Perbedaan dimata Allah SWT hanyalah berdasarkan ketakwaan. Masing-masing berlomba berbuat baik, saling nasehat-menasehati dalam kebaikan dan mencegah kemungkaran.

“Sesungguhnya laki-laki dan perempuan yang muslim, laki-laki dan perempuan yang mu’min, laki-laki dan perempuan yang tetap dalam keta`atannya, laki-laki dan perempuan yang benar, laki-laki dan perempuan yang sabar, laki-laki dan perempuan yang khusyu`, laki-laki dan perempuan yangbersedekah, laki-laki dan perempuan yang berpuasa, laki-laki dan perempuan yang memelihara kehormatannya, laki-laki dan perempuan yang banyak menyebut (nama) Allah, Allah telah menyediakan untuk mereka ampunan dan pahala yang besar”.(QS.Al-Ahzab(33):35).

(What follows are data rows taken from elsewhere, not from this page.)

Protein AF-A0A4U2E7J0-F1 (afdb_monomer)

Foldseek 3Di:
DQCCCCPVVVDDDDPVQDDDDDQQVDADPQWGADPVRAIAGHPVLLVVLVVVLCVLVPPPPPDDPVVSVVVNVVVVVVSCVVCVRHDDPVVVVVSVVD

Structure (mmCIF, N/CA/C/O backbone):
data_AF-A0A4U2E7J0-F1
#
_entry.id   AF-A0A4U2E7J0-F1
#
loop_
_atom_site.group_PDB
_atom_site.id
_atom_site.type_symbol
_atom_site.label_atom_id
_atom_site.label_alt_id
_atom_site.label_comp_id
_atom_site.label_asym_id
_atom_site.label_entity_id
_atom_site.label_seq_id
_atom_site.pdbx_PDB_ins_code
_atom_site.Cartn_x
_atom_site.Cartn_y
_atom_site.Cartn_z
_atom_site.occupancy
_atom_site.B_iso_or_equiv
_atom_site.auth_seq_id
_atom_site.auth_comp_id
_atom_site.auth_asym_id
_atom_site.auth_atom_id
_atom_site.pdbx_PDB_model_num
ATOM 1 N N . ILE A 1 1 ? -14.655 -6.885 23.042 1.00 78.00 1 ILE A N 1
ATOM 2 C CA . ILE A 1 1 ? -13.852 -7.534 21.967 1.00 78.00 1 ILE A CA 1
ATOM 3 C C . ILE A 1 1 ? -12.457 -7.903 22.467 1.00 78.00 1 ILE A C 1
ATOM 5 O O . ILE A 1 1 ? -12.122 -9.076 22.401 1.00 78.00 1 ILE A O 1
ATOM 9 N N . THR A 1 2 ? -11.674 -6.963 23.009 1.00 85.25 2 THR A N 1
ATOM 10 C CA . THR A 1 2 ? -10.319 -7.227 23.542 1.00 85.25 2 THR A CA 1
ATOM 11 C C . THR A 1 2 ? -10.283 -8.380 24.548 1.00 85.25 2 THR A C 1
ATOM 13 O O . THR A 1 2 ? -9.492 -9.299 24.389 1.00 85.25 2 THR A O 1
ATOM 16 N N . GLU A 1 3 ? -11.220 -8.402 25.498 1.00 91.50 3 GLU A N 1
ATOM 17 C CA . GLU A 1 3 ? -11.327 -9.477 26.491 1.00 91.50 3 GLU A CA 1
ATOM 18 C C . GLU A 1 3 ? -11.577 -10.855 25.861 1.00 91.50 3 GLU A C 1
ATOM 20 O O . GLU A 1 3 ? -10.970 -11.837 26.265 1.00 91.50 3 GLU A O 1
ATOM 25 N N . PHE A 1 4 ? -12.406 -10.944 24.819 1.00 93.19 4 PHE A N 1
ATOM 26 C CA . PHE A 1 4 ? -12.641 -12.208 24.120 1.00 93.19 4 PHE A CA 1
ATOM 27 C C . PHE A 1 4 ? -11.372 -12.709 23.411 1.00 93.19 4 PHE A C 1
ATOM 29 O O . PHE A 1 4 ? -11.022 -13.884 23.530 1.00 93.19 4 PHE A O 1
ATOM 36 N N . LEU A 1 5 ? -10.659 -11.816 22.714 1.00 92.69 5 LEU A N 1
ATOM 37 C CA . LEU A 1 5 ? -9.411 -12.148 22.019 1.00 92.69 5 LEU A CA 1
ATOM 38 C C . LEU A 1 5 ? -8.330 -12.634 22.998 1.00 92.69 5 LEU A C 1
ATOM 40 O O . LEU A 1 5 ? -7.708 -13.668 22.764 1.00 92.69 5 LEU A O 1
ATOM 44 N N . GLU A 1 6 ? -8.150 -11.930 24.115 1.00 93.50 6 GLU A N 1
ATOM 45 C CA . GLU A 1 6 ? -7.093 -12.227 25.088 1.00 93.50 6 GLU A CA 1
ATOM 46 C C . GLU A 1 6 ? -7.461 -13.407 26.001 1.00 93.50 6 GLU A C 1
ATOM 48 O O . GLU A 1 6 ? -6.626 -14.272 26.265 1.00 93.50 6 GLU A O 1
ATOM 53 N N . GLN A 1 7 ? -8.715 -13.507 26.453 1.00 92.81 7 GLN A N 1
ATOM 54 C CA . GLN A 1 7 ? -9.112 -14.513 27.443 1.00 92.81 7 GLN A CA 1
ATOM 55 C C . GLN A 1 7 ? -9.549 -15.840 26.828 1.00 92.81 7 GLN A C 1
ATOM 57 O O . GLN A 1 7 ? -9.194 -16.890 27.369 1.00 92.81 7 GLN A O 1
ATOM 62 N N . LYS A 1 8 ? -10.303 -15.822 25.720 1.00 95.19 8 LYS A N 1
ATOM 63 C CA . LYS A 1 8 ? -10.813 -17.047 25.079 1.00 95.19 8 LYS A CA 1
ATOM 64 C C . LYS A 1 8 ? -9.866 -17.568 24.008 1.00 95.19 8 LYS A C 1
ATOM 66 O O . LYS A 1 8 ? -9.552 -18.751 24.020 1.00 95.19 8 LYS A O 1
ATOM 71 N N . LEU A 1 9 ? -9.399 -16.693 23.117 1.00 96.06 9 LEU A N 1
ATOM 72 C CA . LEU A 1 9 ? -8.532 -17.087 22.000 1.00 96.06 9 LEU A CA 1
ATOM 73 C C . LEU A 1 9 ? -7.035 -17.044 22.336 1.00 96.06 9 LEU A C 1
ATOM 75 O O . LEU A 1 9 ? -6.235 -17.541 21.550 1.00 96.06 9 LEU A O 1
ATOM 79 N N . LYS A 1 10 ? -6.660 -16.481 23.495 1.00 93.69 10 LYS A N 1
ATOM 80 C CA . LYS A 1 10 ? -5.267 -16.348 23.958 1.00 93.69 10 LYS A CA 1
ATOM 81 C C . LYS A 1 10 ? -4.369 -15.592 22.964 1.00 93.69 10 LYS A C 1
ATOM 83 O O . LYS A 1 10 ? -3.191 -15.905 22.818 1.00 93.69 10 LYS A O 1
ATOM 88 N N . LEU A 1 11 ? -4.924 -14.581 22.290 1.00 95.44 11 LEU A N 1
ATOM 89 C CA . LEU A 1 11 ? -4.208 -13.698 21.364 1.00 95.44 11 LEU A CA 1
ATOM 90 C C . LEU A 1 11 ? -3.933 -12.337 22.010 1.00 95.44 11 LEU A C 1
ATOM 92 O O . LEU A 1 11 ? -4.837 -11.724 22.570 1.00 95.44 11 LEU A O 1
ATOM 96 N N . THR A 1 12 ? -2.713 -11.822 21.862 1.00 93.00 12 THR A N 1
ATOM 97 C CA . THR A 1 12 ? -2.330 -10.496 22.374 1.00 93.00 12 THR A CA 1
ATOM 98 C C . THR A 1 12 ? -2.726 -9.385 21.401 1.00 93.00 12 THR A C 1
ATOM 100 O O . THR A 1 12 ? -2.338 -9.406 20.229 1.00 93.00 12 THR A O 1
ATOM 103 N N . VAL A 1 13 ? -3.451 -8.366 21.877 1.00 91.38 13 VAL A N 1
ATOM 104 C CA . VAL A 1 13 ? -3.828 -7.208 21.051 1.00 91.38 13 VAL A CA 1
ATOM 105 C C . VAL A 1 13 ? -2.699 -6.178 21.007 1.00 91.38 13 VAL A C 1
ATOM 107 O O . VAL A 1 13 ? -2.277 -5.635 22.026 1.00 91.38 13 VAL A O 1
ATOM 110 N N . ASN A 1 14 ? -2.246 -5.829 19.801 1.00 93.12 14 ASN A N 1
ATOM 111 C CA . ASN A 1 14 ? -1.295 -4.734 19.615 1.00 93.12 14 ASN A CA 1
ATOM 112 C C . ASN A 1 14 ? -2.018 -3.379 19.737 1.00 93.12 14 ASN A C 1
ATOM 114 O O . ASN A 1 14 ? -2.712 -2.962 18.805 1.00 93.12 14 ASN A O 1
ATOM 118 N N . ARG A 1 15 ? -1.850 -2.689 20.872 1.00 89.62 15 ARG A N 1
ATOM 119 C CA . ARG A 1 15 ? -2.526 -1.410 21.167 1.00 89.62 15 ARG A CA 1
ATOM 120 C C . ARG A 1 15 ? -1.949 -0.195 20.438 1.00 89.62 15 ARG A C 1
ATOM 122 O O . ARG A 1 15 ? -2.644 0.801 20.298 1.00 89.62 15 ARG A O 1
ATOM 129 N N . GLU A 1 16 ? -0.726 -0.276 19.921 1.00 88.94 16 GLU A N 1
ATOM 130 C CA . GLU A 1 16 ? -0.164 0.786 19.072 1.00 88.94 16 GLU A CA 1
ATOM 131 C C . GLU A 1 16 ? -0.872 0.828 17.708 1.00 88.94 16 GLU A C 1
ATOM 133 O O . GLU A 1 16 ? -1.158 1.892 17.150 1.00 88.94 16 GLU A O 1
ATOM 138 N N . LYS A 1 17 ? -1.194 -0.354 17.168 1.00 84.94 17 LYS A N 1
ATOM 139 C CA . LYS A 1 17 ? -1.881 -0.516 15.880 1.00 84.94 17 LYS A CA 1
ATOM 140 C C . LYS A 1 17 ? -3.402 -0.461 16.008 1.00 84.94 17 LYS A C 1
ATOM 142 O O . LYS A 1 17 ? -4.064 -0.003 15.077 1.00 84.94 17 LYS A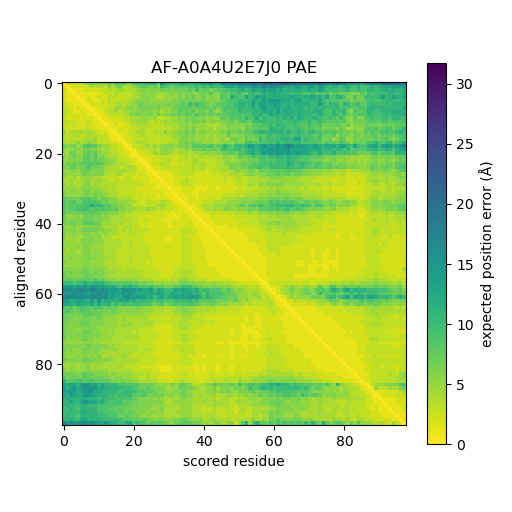 O 1
ATOM 147 N N . SER A 1 18 ? -3.947 -0.924 17.132 1.00 87.19 18 SER A N 1
ATOM 148 C CA . SER A 1 18 ? -5.391 -1.065 17.352 1.00 87.19 18 SER A CA 1
ATOM 149 C C . SER A 1 18 ? -5.950 0.129 18.116 1.00 87.19 18 SER A C 1
ATOM 151 O O . SER A 1 18 ? -5.483 0.442 19.204 1.00 87.19 18 SER A O 1
ATOM 153 N N . GLY A 1 19 ? -6.994 0.766 17.592 1.00 86.00 19 GLY A N 1
ATOM 154 C CA . GLY A 1 19 ? -7.668 1.854 18.293 1.00 86.00 19 GLY A CA 1
ATOM 155 C C . GLY A 1 19 ? -8.956 2.288 17.604 1.00 86.00 19 GLY A C 1
ATOM 156 O O . GLY A 1 19 ? -9.113 2.101 16.398 1.00 86.00 19 GLY A O 1
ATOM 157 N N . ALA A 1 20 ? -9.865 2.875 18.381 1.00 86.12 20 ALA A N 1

Berbuat baik kepada sesama manusia memang tidak mudah. Bahkan Allah SWT mengumpamakannya sebagai jalan yang mendaki lagi sukar. Namun itulah jalan bagi orang-orang golongan kanan, yaitu golongan orang-orang yang disayangi-Nya.

“Tahukah kamu apakah jalan yang mendaki lagi sukar itu? (yaitu) melepaskan budak dari perbudakan, atau memberi makan pada hari kelaparan (kepada) anak yatim yang ada hubungan kerabat atau orang miskin yang sangat fakir. Dan dia termasuk orang-orang yang beriman dan saling berpesan untuk bersabar dan saling berpesan untuk berkasih sayang. Mereka (orang-orang yang beriman dan saling berpesan itu) adalah golongan kanan”.(QS.Al-Balaad(90):12-18).

Rasulullah ditanya; apa yang paling banyak mengantarkan manusia ke surga. Rasulullah menjawab :“Akhlak yang baik.”. Rasulullah ditanya; apa yang paling banyak mengantarkan manusia ke neraka.Rasulullah menjawab:” Mulut dan kemaluan”. (HR Tirmidzi).